──────── Data provided
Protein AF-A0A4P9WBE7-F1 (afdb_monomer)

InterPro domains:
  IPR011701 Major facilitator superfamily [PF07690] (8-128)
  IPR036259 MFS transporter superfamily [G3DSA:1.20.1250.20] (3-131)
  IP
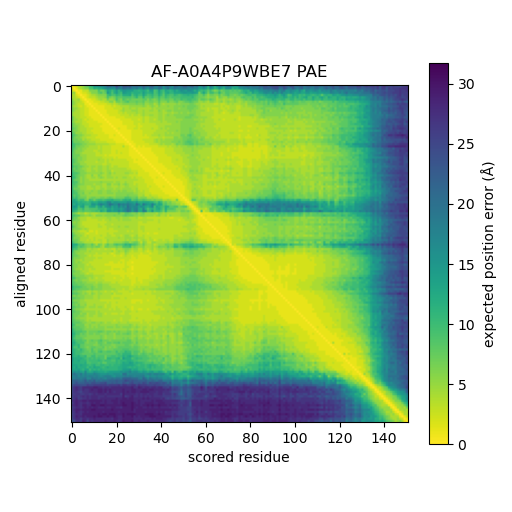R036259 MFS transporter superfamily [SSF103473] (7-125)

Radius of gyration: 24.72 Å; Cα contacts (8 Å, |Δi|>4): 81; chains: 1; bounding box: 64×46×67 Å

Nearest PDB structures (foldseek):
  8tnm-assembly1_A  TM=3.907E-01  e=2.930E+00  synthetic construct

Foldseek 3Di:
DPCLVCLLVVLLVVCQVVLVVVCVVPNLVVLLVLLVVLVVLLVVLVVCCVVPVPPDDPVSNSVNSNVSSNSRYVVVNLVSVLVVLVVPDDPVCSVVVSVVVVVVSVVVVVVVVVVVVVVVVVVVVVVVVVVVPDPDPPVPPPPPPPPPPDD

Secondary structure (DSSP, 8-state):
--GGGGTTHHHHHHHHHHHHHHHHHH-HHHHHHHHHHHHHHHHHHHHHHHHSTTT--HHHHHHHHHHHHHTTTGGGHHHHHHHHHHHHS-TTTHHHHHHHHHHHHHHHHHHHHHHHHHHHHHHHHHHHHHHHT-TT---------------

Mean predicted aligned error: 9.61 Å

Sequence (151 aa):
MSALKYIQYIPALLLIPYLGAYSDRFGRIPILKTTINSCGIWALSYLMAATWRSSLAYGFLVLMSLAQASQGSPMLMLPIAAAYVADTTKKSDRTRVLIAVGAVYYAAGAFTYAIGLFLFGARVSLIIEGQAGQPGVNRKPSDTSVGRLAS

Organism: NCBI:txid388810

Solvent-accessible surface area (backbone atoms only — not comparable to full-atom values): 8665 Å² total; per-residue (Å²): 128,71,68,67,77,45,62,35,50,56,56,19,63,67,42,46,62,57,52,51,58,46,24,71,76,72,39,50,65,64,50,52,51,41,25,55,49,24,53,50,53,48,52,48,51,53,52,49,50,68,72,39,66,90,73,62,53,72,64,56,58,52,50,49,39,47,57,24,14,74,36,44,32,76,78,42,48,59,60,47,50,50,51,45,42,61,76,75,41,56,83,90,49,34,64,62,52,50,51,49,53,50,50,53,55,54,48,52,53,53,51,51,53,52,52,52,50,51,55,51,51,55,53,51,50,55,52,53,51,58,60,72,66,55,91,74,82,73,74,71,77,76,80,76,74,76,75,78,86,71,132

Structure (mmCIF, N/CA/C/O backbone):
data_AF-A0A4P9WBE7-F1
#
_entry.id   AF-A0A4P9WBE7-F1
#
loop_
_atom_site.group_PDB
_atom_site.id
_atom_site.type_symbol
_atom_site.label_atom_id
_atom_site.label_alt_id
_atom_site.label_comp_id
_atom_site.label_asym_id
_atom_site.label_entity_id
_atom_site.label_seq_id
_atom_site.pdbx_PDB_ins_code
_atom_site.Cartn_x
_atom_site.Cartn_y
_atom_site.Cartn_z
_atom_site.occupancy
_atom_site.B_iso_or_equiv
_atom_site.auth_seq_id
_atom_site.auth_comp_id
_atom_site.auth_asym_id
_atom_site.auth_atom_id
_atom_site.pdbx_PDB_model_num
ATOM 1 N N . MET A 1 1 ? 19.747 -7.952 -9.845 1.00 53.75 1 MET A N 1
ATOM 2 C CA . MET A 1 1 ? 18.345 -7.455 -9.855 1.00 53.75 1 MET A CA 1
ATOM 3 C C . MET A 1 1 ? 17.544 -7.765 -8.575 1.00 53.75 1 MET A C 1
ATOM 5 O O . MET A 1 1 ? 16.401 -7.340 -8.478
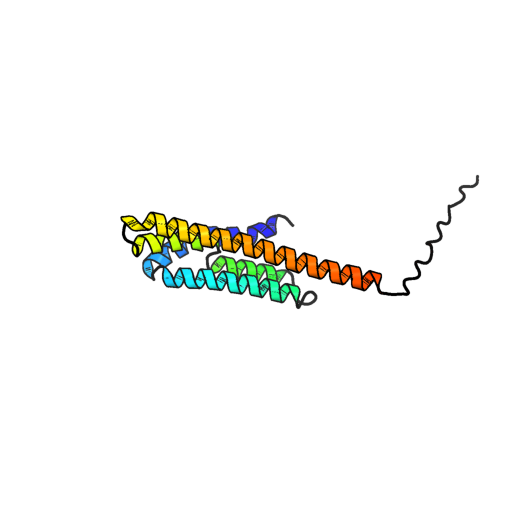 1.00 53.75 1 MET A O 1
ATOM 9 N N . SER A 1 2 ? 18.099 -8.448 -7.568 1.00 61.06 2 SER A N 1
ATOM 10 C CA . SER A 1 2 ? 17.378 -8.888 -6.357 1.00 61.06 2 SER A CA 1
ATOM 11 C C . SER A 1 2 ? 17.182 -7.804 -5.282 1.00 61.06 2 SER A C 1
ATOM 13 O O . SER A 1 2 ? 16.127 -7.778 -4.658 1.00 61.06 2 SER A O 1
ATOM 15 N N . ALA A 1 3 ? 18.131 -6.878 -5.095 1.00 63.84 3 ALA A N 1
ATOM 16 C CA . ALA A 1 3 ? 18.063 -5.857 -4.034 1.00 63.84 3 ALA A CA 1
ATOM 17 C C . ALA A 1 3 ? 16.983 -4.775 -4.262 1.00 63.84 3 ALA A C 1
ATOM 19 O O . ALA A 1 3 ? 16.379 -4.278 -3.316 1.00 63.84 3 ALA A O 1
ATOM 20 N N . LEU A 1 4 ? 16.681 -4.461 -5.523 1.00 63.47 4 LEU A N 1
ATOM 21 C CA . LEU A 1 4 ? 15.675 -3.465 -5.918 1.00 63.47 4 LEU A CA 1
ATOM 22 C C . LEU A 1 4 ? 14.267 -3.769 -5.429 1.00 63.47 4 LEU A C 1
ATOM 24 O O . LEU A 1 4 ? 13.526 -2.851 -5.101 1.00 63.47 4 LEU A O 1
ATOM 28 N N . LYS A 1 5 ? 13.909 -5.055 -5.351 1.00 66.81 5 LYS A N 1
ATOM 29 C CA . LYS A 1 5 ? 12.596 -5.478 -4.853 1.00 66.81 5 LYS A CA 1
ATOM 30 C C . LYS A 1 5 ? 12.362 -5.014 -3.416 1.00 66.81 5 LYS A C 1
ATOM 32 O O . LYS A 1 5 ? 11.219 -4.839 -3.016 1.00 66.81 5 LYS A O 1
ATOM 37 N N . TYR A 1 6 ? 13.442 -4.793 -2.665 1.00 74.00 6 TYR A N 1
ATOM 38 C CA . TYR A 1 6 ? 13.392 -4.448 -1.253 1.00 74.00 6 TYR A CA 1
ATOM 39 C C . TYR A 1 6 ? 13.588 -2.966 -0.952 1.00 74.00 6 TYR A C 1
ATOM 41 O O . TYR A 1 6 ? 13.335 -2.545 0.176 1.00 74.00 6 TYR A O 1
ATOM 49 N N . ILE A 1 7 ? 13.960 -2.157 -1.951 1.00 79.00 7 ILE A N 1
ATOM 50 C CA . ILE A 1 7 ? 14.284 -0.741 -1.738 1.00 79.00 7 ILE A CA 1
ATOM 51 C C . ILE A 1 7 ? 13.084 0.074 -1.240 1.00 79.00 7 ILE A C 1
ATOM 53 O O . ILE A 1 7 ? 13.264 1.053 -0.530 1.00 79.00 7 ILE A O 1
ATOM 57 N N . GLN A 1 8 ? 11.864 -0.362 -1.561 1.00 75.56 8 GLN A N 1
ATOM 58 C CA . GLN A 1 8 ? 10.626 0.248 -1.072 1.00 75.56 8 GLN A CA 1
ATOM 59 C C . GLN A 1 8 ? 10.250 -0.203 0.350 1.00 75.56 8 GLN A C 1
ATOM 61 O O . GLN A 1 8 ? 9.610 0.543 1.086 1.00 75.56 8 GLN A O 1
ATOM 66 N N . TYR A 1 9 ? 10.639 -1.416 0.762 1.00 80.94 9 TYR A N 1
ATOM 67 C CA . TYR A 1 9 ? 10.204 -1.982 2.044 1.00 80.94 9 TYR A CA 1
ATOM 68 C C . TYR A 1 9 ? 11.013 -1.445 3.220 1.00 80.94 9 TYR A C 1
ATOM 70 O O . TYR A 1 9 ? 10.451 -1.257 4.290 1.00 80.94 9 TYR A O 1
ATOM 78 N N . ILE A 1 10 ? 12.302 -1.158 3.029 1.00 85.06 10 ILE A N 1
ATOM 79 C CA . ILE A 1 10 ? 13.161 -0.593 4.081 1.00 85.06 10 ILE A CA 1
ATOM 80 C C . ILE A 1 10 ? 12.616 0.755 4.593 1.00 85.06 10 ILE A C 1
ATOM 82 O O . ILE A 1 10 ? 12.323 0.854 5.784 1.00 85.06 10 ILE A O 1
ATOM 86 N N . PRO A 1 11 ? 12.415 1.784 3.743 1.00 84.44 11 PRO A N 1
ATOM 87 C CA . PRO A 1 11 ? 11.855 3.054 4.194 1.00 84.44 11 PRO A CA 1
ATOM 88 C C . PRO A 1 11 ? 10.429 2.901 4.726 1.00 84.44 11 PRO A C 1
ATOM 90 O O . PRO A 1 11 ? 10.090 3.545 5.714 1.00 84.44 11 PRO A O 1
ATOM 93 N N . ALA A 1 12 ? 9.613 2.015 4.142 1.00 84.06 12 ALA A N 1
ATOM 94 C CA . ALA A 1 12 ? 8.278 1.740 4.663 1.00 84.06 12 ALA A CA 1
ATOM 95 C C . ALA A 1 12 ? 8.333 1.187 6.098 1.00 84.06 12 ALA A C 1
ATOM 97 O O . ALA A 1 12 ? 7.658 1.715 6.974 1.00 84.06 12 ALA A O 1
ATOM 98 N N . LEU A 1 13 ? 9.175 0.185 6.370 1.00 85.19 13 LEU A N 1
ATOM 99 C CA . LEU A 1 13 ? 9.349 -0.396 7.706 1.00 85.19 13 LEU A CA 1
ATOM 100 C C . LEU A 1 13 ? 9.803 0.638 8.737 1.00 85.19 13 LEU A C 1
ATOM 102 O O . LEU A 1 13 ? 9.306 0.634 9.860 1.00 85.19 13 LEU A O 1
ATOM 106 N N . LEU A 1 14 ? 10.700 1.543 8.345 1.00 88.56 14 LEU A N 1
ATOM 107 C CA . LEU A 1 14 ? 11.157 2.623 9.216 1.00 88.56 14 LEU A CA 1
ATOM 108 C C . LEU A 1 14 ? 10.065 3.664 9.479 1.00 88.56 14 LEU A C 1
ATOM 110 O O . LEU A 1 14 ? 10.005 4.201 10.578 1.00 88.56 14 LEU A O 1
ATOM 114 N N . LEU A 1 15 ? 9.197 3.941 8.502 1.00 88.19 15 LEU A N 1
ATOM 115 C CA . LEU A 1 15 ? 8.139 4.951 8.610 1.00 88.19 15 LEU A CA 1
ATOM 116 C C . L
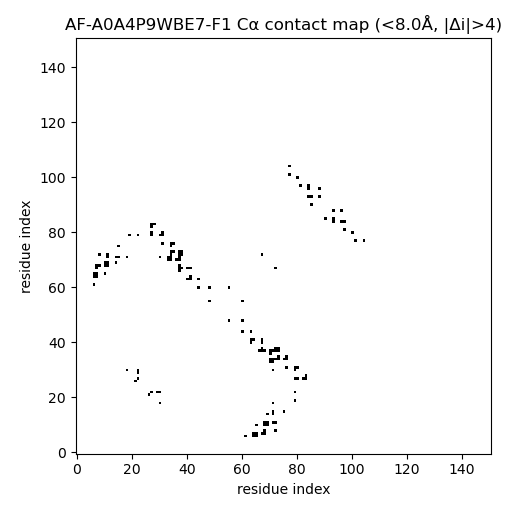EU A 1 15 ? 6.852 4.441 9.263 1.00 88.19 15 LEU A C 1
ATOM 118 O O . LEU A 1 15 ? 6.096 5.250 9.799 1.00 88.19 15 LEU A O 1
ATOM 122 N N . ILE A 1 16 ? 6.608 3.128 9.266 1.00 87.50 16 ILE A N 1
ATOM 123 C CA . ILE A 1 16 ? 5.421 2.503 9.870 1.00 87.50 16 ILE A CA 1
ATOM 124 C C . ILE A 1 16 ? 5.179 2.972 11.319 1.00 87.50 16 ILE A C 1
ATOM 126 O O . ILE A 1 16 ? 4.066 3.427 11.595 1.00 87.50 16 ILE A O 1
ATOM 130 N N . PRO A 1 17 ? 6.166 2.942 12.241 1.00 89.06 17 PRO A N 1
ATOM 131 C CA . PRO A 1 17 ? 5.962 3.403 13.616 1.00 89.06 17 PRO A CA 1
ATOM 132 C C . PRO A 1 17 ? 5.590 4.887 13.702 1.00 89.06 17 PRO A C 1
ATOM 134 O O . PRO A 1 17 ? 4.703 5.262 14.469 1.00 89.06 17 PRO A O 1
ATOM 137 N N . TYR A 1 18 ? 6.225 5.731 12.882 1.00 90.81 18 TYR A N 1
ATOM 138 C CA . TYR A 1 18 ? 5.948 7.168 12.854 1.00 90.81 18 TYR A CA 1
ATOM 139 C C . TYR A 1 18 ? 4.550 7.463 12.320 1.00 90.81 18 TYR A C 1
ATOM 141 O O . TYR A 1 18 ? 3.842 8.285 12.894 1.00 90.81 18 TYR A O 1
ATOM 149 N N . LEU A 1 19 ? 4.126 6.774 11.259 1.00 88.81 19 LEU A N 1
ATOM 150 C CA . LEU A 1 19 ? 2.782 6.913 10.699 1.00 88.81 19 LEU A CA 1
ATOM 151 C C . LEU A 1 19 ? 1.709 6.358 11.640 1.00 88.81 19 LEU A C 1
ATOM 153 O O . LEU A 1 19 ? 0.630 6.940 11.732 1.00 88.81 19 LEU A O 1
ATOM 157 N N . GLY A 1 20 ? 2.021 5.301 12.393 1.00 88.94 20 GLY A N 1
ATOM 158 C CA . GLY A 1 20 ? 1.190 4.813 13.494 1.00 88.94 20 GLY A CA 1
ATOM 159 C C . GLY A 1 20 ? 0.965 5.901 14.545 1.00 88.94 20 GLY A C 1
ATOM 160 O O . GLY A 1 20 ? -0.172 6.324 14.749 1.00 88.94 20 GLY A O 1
────────────────
──────── Data provided
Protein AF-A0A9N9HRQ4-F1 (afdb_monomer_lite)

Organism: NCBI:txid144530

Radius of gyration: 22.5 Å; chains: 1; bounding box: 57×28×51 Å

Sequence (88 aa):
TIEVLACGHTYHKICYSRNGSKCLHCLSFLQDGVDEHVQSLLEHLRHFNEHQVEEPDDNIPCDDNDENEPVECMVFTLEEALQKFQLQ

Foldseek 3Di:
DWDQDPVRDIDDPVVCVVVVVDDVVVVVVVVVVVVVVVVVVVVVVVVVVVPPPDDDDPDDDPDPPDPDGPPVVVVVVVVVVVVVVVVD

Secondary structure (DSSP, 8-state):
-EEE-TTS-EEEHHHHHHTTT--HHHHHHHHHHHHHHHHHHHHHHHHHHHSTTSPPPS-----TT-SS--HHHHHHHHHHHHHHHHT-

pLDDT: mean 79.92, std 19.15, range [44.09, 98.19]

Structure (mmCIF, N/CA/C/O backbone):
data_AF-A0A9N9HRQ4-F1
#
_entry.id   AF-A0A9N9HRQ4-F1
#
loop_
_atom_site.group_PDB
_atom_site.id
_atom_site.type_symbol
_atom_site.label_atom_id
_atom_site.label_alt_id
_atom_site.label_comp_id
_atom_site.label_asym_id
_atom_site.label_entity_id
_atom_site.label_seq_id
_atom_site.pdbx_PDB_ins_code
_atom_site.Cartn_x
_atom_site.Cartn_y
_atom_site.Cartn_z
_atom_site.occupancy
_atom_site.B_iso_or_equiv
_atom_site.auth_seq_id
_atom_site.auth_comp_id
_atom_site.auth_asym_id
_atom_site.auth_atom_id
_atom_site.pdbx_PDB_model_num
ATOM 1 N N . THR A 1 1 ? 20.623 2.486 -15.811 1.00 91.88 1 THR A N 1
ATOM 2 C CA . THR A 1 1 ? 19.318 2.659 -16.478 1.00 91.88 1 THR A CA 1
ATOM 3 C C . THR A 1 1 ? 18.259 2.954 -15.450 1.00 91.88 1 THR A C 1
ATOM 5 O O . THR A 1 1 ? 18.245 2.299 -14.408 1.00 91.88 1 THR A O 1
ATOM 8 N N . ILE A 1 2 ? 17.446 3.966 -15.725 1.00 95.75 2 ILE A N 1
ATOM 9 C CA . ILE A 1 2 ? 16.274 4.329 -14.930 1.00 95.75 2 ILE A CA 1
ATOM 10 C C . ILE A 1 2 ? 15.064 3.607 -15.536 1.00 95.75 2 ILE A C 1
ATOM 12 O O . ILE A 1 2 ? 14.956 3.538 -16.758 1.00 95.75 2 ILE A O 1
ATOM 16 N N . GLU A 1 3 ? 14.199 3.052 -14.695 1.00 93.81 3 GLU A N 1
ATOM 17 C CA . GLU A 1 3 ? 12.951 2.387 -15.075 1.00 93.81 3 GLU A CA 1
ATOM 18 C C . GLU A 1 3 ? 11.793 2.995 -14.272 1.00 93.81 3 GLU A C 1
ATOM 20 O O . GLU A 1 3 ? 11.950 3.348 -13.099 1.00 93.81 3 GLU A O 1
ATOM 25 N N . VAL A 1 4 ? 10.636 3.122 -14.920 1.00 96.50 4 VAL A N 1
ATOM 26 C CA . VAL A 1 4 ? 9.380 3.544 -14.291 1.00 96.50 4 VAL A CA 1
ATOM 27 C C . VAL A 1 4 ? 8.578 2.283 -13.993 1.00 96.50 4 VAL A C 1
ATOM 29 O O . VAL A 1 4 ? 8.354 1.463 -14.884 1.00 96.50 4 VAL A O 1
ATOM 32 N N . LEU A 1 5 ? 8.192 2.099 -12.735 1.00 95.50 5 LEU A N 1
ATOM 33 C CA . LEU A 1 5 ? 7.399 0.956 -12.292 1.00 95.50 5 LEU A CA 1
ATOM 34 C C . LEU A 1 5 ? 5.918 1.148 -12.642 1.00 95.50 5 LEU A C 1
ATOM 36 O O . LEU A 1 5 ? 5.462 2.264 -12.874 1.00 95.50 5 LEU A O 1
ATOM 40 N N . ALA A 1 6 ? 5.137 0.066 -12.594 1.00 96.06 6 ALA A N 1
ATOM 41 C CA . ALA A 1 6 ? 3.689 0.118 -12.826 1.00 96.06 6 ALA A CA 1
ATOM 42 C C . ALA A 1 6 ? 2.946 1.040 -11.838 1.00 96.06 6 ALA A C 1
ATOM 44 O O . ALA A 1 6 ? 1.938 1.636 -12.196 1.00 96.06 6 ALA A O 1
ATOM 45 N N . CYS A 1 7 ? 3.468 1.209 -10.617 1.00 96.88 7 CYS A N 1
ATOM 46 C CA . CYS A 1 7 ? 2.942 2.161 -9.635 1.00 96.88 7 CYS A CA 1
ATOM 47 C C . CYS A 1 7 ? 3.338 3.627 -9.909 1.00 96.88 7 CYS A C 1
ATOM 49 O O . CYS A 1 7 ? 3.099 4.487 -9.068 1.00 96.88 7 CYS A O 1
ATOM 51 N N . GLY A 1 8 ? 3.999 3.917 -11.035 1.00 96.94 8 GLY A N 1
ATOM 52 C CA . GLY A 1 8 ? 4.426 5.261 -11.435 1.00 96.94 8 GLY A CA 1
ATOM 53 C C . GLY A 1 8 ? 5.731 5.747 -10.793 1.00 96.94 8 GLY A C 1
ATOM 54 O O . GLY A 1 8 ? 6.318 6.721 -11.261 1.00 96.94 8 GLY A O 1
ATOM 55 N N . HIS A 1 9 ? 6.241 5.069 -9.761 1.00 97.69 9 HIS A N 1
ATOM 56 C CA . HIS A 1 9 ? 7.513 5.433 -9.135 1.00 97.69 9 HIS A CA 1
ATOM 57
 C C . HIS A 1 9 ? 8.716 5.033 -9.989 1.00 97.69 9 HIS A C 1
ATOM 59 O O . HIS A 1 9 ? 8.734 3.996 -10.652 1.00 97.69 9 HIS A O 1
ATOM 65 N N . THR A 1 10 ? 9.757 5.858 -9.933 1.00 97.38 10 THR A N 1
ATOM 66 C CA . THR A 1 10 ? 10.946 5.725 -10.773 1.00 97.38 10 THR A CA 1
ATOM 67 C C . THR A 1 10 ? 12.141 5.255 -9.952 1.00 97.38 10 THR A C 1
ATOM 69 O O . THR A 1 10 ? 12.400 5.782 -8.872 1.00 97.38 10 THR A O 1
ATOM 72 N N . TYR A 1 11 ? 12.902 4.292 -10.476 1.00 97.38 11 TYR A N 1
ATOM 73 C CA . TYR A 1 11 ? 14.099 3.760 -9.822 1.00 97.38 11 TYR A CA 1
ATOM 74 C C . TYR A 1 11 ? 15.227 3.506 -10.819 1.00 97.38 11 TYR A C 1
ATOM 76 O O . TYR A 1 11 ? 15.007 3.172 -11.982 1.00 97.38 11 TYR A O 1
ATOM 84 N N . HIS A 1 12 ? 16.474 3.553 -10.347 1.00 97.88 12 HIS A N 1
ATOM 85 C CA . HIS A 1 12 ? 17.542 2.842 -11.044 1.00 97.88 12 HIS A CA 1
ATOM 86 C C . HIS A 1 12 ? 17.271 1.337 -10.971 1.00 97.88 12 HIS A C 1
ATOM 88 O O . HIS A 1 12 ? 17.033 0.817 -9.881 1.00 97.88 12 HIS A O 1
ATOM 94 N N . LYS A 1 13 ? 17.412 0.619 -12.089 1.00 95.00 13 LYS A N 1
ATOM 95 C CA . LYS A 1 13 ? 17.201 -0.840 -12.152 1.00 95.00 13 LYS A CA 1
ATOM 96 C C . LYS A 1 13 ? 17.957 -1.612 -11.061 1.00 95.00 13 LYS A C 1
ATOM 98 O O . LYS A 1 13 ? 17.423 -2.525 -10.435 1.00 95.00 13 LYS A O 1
────────────────
**Task**: Within the records, filter for lines that contain the word "gyration" and show each one.

**Your solution**:
Radius of gyration: 24.72 Å; Cα contacts (8 Å, |Δi|>4): 81; chains: 1; bounding box: 64×46×67 Å
Radius of gyration: 22.5 Å; chains: 1; bounding box: 57×28×51 Å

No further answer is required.